'''

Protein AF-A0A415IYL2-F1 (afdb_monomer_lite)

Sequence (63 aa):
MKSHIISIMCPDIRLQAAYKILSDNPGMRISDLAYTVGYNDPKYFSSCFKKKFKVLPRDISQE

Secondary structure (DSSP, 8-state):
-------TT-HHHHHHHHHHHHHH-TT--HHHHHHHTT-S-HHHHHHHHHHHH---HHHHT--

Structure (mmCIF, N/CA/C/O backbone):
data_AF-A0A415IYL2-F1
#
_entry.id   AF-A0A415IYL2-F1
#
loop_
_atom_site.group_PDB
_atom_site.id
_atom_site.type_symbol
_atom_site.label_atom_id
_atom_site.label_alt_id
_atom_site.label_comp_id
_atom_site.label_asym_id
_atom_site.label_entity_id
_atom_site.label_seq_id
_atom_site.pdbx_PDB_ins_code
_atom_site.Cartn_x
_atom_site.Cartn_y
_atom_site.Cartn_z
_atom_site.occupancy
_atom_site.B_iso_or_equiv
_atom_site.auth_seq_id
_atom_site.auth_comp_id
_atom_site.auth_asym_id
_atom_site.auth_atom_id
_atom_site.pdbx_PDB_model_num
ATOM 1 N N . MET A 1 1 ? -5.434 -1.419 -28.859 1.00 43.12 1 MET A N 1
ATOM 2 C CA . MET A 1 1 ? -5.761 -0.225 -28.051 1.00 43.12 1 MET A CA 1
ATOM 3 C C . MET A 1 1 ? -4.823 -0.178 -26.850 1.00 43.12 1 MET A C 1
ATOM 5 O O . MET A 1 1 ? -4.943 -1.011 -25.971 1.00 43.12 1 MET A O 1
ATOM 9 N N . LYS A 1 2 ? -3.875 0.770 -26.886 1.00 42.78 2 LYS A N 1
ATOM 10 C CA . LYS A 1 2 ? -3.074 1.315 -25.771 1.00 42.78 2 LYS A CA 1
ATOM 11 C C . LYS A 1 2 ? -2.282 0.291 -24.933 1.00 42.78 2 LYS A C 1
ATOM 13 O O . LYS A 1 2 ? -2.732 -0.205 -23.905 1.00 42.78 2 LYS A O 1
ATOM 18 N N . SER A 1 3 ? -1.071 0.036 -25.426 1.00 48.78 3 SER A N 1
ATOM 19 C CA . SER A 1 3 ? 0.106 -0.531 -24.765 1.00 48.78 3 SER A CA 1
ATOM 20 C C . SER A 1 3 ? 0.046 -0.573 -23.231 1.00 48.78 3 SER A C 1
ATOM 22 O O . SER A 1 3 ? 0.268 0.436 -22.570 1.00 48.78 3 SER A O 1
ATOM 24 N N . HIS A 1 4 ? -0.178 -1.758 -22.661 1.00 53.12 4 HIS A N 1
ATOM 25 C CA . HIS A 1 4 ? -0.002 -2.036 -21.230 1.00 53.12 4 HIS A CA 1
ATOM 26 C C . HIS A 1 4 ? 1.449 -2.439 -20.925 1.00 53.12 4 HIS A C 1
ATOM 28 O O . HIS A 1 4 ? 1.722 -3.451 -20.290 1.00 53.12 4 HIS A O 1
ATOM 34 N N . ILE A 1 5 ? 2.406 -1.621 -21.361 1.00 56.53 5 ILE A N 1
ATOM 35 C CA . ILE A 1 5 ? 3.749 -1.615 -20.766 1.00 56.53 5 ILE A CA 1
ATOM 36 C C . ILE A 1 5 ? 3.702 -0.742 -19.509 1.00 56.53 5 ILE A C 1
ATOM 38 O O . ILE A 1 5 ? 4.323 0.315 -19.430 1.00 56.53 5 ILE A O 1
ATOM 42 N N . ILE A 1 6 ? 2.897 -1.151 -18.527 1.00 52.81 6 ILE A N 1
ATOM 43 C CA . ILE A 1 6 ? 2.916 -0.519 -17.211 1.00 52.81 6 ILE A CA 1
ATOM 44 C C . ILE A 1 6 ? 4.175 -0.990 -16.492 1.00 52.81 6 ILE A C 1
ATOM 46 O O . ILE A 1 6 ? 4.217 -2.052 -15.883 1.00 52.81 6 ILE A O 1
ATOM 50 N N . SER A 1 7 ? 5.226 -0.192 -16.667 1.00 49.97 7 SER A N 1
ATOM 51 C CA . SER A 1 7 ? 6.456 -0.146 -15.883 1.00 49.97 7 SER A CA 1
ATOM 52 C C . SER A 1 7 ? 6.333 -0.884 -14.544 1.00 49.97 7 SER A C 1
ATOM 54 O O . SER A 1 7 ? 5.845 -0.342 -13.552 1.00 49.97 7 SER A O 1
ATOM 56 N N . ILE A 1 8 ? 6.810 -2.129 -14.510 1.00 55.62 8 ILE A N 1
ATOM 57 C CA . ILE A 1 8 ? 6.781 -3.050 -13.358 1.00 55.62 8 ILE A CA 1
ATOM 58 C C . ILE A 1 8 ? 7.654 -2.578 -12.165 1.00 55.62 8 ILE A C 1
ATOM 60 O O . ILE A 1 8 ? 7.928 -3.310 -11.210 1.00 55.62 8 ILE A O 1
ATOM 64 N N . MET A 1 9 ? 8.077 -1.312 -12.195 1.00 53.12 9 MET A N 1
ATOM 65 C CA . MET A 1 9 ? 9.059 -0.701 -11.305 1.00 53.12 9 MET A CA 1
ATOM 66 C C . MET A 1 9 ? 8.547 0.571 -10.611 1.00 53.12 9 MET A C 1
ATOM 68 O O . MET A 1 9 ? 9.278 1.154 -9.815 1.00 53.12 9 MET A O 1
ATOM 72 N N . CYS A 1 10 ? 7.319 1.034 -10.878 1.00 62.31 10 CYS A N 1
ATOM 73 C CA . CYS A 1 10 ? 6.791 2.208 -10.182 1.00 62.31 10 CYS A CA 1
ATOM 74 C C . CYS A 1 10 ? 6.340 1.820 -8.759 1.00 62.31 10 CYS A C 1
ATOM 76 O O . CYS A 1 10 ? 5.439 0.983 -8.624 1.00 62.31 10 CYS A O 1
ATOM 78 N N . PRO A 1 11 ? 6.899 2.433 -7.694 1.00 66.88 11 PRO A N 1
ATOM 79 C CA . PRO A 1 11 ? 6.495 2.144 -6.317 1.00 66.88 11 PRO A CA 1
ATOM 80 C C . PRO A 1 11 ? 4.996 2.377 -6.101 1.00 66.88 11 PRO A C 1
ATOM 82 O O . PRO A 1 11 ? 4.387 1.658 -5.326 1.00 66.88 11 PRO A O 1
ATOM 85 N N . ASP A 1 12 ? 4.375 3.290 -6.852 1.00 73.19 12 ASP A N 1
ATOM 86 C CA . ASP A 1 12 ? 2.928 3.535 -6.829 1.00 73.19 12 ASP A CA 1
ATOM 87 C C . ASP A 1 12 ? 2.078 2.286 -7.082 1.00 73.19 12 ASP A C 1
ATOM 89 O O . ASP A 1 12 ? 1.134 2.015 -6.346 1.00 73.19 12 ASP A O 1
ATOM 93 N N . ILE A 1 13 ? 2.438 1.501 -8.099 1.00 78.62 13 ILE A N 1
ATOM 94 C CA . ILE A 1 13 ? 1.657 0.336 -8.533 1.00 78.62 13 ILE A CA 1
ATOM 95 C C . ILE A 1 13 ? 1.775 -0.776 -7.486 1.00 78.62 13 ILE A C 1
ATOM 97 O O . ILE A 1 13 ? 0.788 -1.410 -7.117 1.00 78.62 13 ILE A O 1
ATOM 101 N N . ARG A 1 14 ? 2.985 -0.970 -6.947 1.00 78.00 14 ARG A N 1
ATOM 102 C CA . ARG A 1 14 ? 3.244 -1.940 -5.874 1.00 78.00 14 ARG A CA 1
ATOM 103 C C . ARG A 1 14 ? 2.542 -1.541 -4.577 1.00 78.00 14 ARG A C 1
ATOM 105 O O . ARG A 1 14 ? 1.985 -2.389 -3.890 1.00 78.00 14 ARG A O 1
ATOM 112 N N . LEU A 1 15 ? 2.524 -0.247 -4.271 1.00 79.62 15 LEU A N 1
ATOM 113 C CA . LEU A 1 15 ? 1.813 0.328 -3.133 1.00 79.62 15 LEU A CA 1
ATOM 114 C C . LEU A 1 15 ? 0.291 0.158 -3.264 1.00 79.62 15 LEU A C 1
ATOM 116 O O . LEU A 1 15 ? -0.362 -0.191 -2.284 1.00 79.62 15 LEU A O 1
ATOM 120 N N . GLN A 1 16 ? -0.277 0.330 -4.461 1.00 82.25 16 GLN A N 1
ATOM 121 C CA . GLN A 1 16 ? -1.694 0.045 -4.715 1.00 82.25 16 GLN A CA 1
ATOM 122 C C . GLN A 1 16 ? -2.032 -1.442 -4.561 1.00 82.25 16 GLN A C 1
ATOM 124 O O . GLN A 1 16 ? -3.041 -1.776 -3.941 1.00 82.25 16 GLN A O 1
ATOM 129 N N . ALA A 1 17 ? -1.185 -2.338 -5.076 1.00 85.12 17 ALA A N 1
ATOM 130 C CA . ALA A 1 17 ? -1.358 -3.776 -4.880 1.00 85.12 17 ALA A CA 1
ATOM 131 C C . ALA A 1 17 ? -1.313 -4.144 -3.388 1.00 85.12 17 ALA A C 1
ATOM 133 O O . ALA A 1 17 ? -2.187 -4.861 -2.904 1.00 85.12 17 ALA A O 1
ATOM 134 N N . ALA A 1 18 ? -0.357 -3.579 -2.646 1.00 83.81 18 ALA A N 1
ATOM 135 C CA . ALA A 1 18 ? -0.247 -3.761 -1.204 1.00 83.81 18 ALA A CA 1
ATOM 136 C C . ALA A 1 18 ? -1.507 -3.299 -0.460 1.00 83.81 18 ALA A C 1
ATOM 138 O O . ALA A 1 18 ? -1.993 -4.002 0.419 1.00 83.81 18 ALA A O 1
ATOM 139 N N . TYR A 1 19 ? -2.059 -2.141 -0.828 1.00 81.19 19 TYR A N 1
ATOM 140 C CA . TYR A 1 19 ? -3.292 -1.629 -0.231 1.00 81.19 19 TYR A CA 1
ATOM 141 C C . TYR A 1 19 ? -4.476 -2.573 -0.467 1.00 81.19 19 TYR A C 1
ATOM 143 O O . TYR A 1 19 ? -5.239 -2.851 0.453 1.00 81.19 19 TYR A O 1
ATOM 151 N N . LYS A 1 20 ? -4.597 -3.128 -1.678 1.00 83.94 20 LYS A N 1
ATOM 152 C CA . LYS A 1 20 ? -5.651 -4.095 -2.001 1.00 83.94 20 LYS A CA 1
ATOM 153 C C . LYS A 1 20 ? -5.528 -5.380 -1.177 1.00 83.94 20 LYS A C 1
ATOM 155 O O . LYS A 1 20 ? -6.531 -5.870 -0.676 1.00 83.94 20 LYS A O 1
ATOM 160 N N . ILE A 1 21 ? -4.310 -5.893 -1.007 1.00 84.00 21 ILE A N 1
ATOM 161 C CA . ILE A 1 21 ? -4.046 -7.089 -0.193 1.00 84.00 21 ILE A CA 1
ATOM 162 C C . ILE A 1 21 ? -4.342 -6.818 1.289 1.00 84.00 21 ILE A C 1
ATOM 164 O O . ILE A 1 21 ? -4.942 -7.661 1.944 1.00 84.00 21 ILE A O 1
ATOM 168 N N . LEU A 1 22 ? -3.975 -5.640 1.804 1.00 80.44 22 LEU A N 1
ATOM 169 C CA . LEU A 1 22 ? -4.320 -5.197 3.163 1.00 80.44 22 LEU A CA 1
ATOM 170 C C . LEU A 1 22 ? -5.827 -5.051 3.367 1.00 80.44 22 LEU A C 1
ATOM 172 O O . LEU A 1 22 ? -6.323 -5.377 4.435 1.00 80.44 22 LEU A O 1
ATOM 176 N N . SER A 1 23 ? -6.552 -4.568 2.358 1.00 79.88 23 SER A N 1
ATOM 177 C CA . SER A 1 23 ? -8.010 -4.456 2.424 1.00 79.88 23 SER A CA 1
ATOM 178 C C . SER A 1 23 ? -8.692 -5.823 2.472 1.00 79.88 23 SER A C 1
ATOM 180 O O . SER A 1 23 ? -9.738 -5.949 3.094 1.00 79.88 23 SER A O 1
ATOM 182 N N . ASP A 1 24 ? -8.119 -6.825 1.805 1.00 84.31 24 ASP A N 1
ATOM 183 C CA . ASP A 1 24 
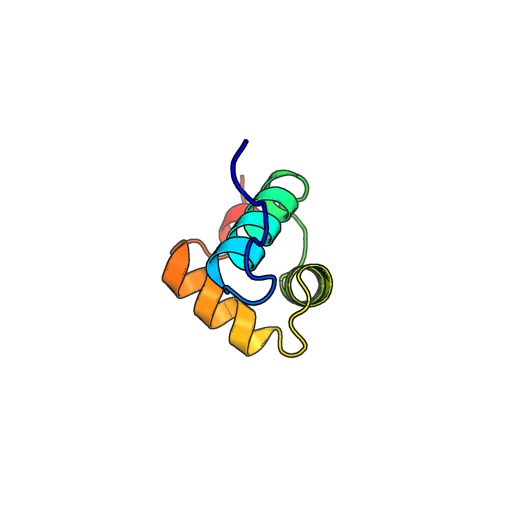? -8.596 -8.211 1.841 1.00 84.31 24 ASP A CA 1
ATOM 184 C C . ASP A 1 24 ? -8.167 -8.921 3.140 1.00 84.31 24 ASP A C 1
ATOM 186 O O . ASP A 1 24 ? -8.902 -9.729 3.696 1.00 84.31 24 ASP A O 1
ATOM 190 N N . ASN A 1 25 ? -6.985 -8.572 3.660 1.00 80.88 25 ASN A N 1
ATOM 191 C CA . ASN A 1 25 ? -6.368 -9.173 4.839 1.00 80.88 25 ASN A CA 1
ATOM 192 C C . ASN A 1 25 ? -5.897 -8.080 5.817 1.00 80.88 25 ASN A C 1
ATOM 194 O O . ASN A 1 25 ? -4.692
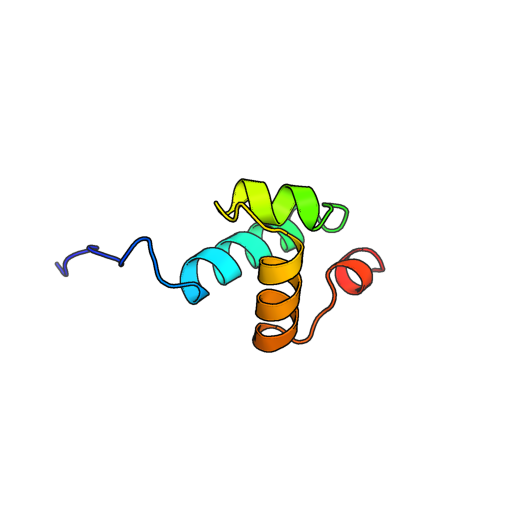 -7.813 5.909 1.00 80.88 25 ASN A O 1
ATOM 198 N N . PRO A 1 26 ? -6.810 -7.471 6.596 1.00 74.94 26 PRO A N 1
ATOM 199 C CA . PRO A 1 26 ? -6.474 -6.379 7.520 1.00 74.94 26 PRO A CA 1
ATOM 200 C C . PRO A 1 26 ? -5.504 -6.797 8.640 1.00 74.94 26 PRO A C 1
ATOM 202 O O . PRO A 1 26 ? -4.847 -5.955 9.253 1.00 74.94 26 PRO A O 1
ATOM 205 N N . GLY A 1 27 ? -5.362 -8.103 8.893 1.00 75.06 27 GLY A N 1
ATOM 206 C CA . GLY A 1 27 ? -4.398 -8.672 9.841 1.00 75.06 27 GLY A CA 1
ATOM 207 C C . GLY A 1 27 ? -3.016 -8.996 9.256 1.00 75.06 27 GLY A C 1
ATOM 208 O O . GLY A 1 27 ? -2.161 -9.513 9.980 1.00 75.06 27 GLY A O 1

'''

• _Work instructions_
Every line above from the line with "ATOM 26 C C" to the line with "ATOM 44 C C", inclusive, must be returned exactly; no other line belongs in the reply.

• _Solution below_
ATOM 26 C C . HIS A 1 4 ? 1.449 -2.439 -20.925 1.00 53.12 4 HIS A C 1
ATOM 28 O O . HIS A 1 4 ? 1.722 -3.451 -20.290 1.00 53.12 4 HIS A O 1
ATOM 34 N N . ILE A 1 5 ? 2.406 -1.621 -21.361 1.00 56.53 5 ILE A N 1
ATOM 35 C CA . ILE A 1 5 ? 3.749 -1.615 -20.766 1.00 56.53 5 ILE A CA 1
ATOM 36 C C . ILE A 1 5 ? 3.702 -0.742 -19.509 1.00 56.53 5 ILE A C 1
ATOM 38 O O . ILE A 1 5 ? 4.323 0.315 -19.430 1.00 56.53 5 ILE A O 1
ATOM 42 N N . ILE A 1 6 ? 2.897 -1.151 -18.527 1.00 52.81 6 ILE A N 1
ATOM 43 C CA . ILE A 1 6 ? 2.916 -0.519 -17.211 1.00 52.81 6 ILE A CA 1
ATOM 44 C C . ILE A 1 6 ? 4.175 -0.990 -16.492 1.00 52.81 6 ILE A C 1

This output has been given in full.